→ DATA
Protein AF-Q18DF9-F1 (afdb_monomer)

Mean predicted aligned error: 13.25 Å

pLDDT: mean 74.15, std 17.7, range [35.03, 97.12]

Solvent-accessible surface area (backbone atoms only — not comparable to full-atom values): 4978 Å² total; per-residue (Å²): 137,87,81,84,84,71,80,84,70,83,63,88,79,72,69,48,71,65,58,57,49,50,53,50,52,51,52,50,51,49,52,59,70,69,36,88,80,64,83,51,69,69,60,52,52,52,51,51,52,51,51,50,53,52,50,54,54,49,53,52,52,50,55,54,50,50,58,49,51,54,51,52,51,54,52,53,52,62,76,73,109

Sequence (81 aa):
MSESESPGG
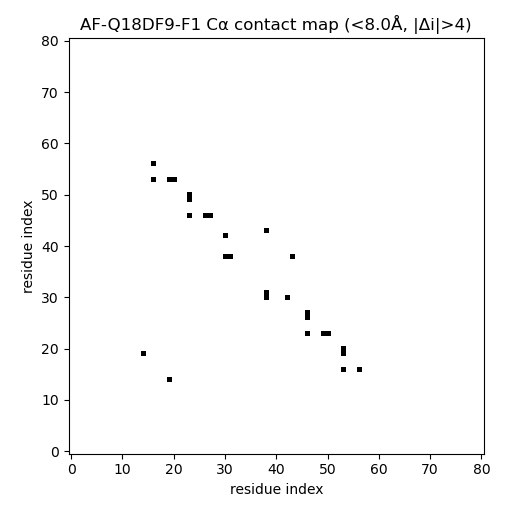NSPSDMNAADSINAFVDAFIKALKSADGEVDQETIDALEQQGRRLGDAFEMKIKQRQKKIERLQNELAKYKE

Organism: Haloquadratum walsbyi (strain DSM 16790 / HBSQ001) (NCBI:txid362976)

Radius of gyration: 20.88 Å; Cα contacts (8 Å, |Δi|>4): 14; chains: 1; bounding box: 64×16×56 Å

Foldseek 3Di:
DDDDPDPPDPDPLPPPLVNLVVVLVVLVVVQVVVPPPDRDPVSVVVSVVSVVVSVVVVVVVVVVVVVVVVVVVVVVVVVVD

Secondary structure (DSSP, 8-state):
-----------TT---HHHHHHHHHHHHHHHHHH-SS---HHHHHHHHHHHHHHHHHHHHHHHHHHHHHHHHHHHHHHTT-

Structure (mmCIF, N/CA/C/O backbone):
data_AF-Q18DF9-F1
#
_entry.id   AF-Q18DF9-F1
#
loop_
_atom_site.group_PDB
_atom_site.id
_atom_site.type_symbol
_atom_site.label_atom_id
_atom_site.label_alt_id
_atom_site.label_comp_id
_atom_site.label_asym_id
_atom_site.label_entity_id
_atom_site.label_seq_id
_atom_site.pdbx_PDB_ins_code
_atom_site.Cartn_x
_atom_site.Cartn_y
_atom_site.Cartn_z
_atom_site.occupancy
_atom_site.B_iso_or_equiv
_atom_site.auth_seq_id
_atom_site.auth_comp_id
_atom_site.auth_asym_id
_atom_site.auth_atom_id
_atom_site.pdbx_PDB_model_num
ATOM 1 N N . MET A 1 1 ? -44.705 0.087 -0.782 1.00 42.84 1 MET A N 1
ATOM 2 C CA . MET A 1 1 ? -43.775 -0.796 -1.517 1.00 42.84 1 MET A CA 1
ATOM 3 C C . MET A 1 1 ? -43.279 -0.056 -2.748 1.00 42.84 1 MET A C 1
ATOM 5 O O . MET A 1 1 ? -43.973 0.865 -3.163 1.00 42.84 1 MET A O 1
ATOM 9 N N . SER A 1 2 ? -42.124 -0.489 -3.266 1.00 41.56 2 SER A N 1
ATOM 10 C CA . SER A 1 2 ? -41.401 -0.012 -4.460 1.00 41.56 2 SER A CA 1
ATOM 11 C C . SER A 1 2 ? -40.441 1.150 -4.172 1.00 41.56 2 SER A C 1
ATOM 13 O O . SER A 1 2 ? -40.843 2.303 -4.101 1.00 41.56 2 SER A O 1
ATOM 15 N N . GLU A 1 3 ? -39.251 0.852 -3.646 1.00 39.59 3 GLU A N 1
ATOM 16 C CA . GLU A 1 3 ? -38.045 0.344 -4.342 1.00 39.59 3 GLU A CA 1
ATOM 17 C C . GLU A 1 3 ? -37.190 1.505 -4.855 1.00 39.59 3 GLU A C 1
ATOM 19 O O . GLU A 1 3 ? -37.404 2.079 -5.914 1.00 39.59 3 GLU A O 1
ATOM 24 N N . SER A 1 4 ? -36.227 1.871 -4.011 1.00 43.16 4 SER A N 1
ATOM 25 C CA . SER A 1 4 ? -35.113 2.750 -4.321 1.00 43.16 4 SER A CA 1
ATOM 26 C C . SER A 1 4 ? -34.119 2.011 -5.218 1.00 43.16 4 SER A C 1
ATOM 28 O O . SER A 1 4 ? -33.335 1.194 -4.730 1.00 43.16 4 SER A O 1
ATOM 30 N N . GLU A 1 5 ? -34.119 2.313 -6.511 1.00 45.59 5 GLU A N 1
ATOM 31 C CA . GLU A 1 5 ? -32.980 2.017 -7.377 1.00 45.59 5 GLU A CA 1
ATOM 32 C C . GLU A 1 5 ? -31.856 3.007 -7.049 1.00 45.59 5 GLU A C 1
ATOM 34 O O . GLU A 1 5 ? -31.785 4.116 -7.578 1.00 45.59 5 GLU A O 1
ATOM 39 N N . SER A 1 6 ? -30.979 2.622 -6.121 1.00 49.47 6 SER A N 1
ATOM 40 C CA . SER A 1 6 ? -29.670 3.262 -6.005 1.00 49.47 6 SER A CA 1
ATOM 41 C C . SER A 1 6 ? -28.827 2.820 -7.200 1.00 49.47 6 SER A C 1
ATOM 43 O O . SER A 1 6 ? -28.614 1.615 -7.361 1.00 49.47 6 SER A O 1
ATOM 45 N N . PRO A 1 7 ? -28.310 3.745 -8.027 1.00 45.12 7 PRO A N 1
ATOM 46 C CA . PRO A 1 7 ? -27.381 3.376 -9.077 1.00 45.12 7 PRO A CA 1
ATOM 47 C C . PRO A 1 7 ? -26.123 2.829 -8.407 1.00 45.12 7 PRO A C 1
ATOM 49 O O . PRO A 1 7 ? -25.499 3.504 -7.584 1.00 45.12 7 PRO A O 1
ATOM 52 N N . GLY A 1 8 ? -25.784 1.584 -8.743 1.00 41.97 8 GLY A N 1
ATOM 53 C CA . GLY A 1 8 ? -24.518 0.952 -8.405 1.00 41.97 8 GLY A CA 1
ATOM 54 C C . GLY A 1 8 ? -23.376 1.755 -9.012 1.00 41.97 8 GLY A C 1
ATOM 55 O O . GLY A 1 8 ? -22.905 1.472 -10.109 1.00 41.97 8 GLY A O 1
ATOM 56 N N . GLY A 1 9 ? -22.962 2.803 -8.306 1.00 35.03 9 GLY A N 1
ATOM 57 C CA . GLY A 1 9 ? -21.719 3.493 -8.568 1.00 35.03 9 GLY A CA 1
ATOM 58 C C . GLY A 1 9 ? -20.602 2.521 -8.243 1.00 35.03 9 GLY A C 1
ATOM 59 O O . GLY A 1 9 ? -20.376 2.2
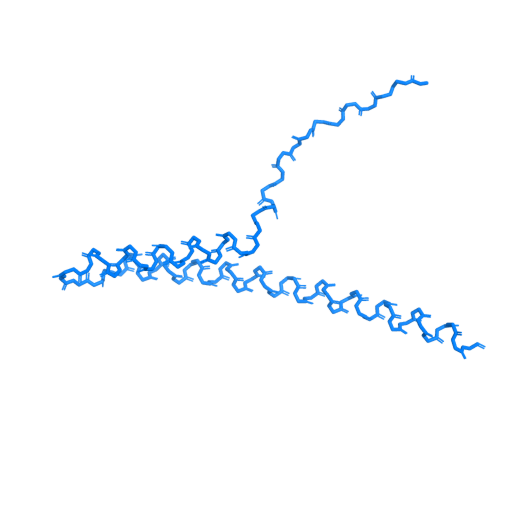23 -7.072 1.00 35.03 9 GLY A O 1
ATOM 60 N N . ASN A 1 10 ? -19.937 2.014 -9.281 1.00 42.78 10 ASN A N 1
ATOM 61 C CA . ASN A 1 10 ? -18
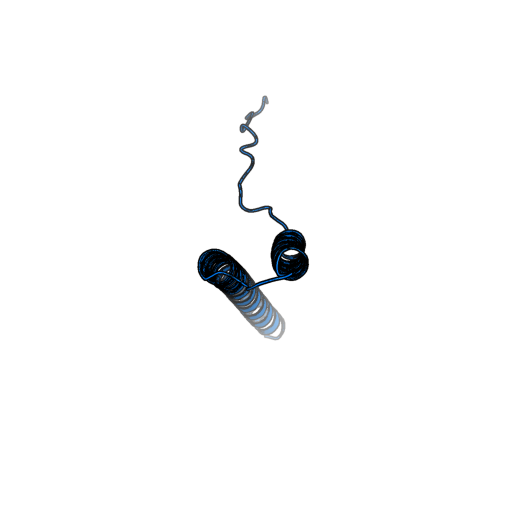.658 1.329 -9.165 1.00 42.78 10 ASN A CA 1
ATOM 62 C C . ASN A 1 10 ? -17.705 2.245 -8.398 1.00 42.78 10 ASN A C 1
ATOM 64 O O . ASN A 1 10 ? -17.108 3.168 -8.954 1.00 42.78 10 ASN A O 1
ATOM 68 N N . SER A 1 11 ? -17.627 2.022 -7.091 1.00 42.78 11 SER A N 1
ATOM 69 C CA . SER A 1 11 ? -16.734 2.748 -6.215 1.00 42.78 11 SER A CA 1
ATOM 70 C C . SER A 1 11 ? -15.314 2.298 -6.574 1.00 42.78 11 SER A C 1
ATOM 72 O O . SER A 1 11 ? -15.038 1.099 -6.528 1.00 42.78 11 SER A O 1
ATOM 74 N N . PRO A 1 12 ? -14.377 3.205 -6.903 1.00 48.28 12 PRO A N 1
ATOM 75 C CA . PRO A 1 12 ? -12.996 2.844 -7.245 1.00 48.28 12 PRO A CA 1
ATOM 76 C C . PRO A 1 12 ? -12.198 2.261 -6.059 1.00 48.28 12 PRO A C 1
ATOM 78 O O . PRO A 1 12 ? -10.986 2.089 -6.140 1.00 48.28 12 PRO A O 1
ATOM 81 N N . SER A 1 13 ? -12.865 1.987 -4.936 1.00 49.91 13 SER A N 1
ATOM 82 C CA . SER A 1 13 ? -12.290 1.546 -3.665 1.00 49.91 13 SER A CA 1
ATOM 83 C C . SER A 1 13 ? -12.165 0.024 -3.526 1.00 49.91 13 SER A C 1
ATOM 85 O O . SER A 1 13 ? -11.573 -0.429 -2.550 1.00 49.91 13 SER A O 1
ATOM 87 N N . ASP A 1 14 ? -12.639 -0.747 -4.510 1.00 49.31 14 ASP A N 1
ATOM 88 C CA . ASP A 1 14 ? -12.573 -2.217 -4.525 1.00 49.31 14 ASP A CA 1
ATOM 89 C C . ASP A 1 14 ? -11.456 -2.784 -5.419 1.00 49.31 14 ASP A C 1
ATOM 91 O O . ASP A 1 14 ? -11.513 -3.934 -5.848 1.00 49.31 14 ASP A O 1
ATOM 95 N N . MET A 1 15 ? -10.380 -2.030 -5.671 1.00 51.91 15 MET A N 1
ATOM 96 C CA . MET A 1 15 ? -9.124 -2.701 -6.023 1.00 51.91 15 MET A CA 1
ATOM 97 C C . MET A 1 15 ? -8.654 -3.470 -4.786 1.00 51.91 15 MET A C 1
ATOM 99 O O . MET A 1 15 ? -8.226 -2.889 -3.783 1.00 51.91 15 MET A O 1
ATOM 103 N N . ASN A 1 16 ? -8.793 -4.796 -4.830 1.00 62.16 16 ASN A N 1
ATOM 104 C CA . ASN A 1 16 ? -8.340 -5.674 -3.766 1.00 62.16 16 ASN A CA 1
ATOM 105 C C . ASN A 1 16 ? -6.847 -5.397 -3.548 1.00 62.16 16 ASN A C 1
ATOM 107 O O . ASN A 1 16 ? -6.089 -5.288 -4.505 1.00 62.16 16 ASN A O 1
ATOM 111 N N . ALA A 1 17 ? -6.394 -5.249 -2.301 1.00 58.25 17 ALA A N 1
ATOM 112 C CA . ALA A 1 17 ? -5.000 -4.857 -2.047 1.00 58.25 17 ALA A CA 1
ATOM 113 C C . ALA A 1 17 ? -3.997 -5.852 -2.665 1.00 58.25 17 ALA A C 1
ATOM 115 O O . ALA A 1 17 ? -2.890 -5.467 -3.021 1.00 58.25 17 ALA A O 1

→ DIRECTIONS
Produce a word-for-word copy of everything above from the line holding "Radius of gyration: 20.88" down to the line holding "ATOM 11 C C", with both of those lines kept.

→ RESPONSE TO THE EXERCISE
Radius of gyration: 20.88 Å; Cα contacts (8 Å, |Δi|>4): 14; chains: 1; bounding box: 64×16×56 Å

Foldseek 3Di:
DDDDPDPPDPDPLPPPLVNLVVVLVVLVVVQVVVPPPDRDPVSVVVSVVSVVVSVVVVVVVVVVVVVVVVVVVVVVVVVVD

Secondary structure (DSSP, 8-state):
-----------TT---HHHHHHHHHHHHHHHHHH-SS---HHHHHHHHHHHHHHHHHHHHHHHHHHHHHHHHHHHHHHTT-

Structure (mmCIF, N/CA/C/O backbone):
data_AF-Q18DF9-F1
#
_entry.id   AF-Q18DF9-F1
#
loop_
_atom_site.group_PDB
_atom_site.id
_atom_site.type_symbol
_atom_site.label_atom_id
_atom_site.label_alt_id
_atom_site.label_comp_id
_atom_site.label_asym_id
_atom_site.label_entity_id
_atom_site.label_seq_id
_atom_site.pdbx_PDB_ins_code
_atom_site.Cartn_x
_atom_site.Cartn_y
_atom_site.Cartn_z
_atom_site.occupancy
_atom_site.B_iso_or_equiv
_atom_site.auth_seq_id
_atom_site.auth_comp_id
_atom_site.auth_asym_id
_atom_site.auth_atom_id
_atom_site.pdbx_PDB_model_num
ATOM 1 N N . MET A 1 1 ? -44.705 0.087 -0.782 1.00 42.84 1 MET A N 1
ATOM 2 C CA . MET A 1 1 ? -43.775 -0.796 -1.517 1.00 42.84 1 MET A CA 1
ATOM 3 C C . MET A 1 1 ? -43.279 -0.056 -2.748 1.00 42.84 1 MET A C 1
ATOM 5 O O . MET A 1 1 ? -43.973 0.865 -3.163 1.00 42.84 1 MET A O 1
ATOM 9 N N . SER A 1 2 ? -42.124 -0.489 -3.266 1.00 41.56 2 SER A N 1
ATOM 10 C CA . SER A 1 2 ? -41.401 -0.012 -4.460 1.00 41.56 2 SER A CA 1
ATOM 11 C C . SER A 1 2 ? -40.441 1.150 -4.172 1.00 41.56 2 SER A C 1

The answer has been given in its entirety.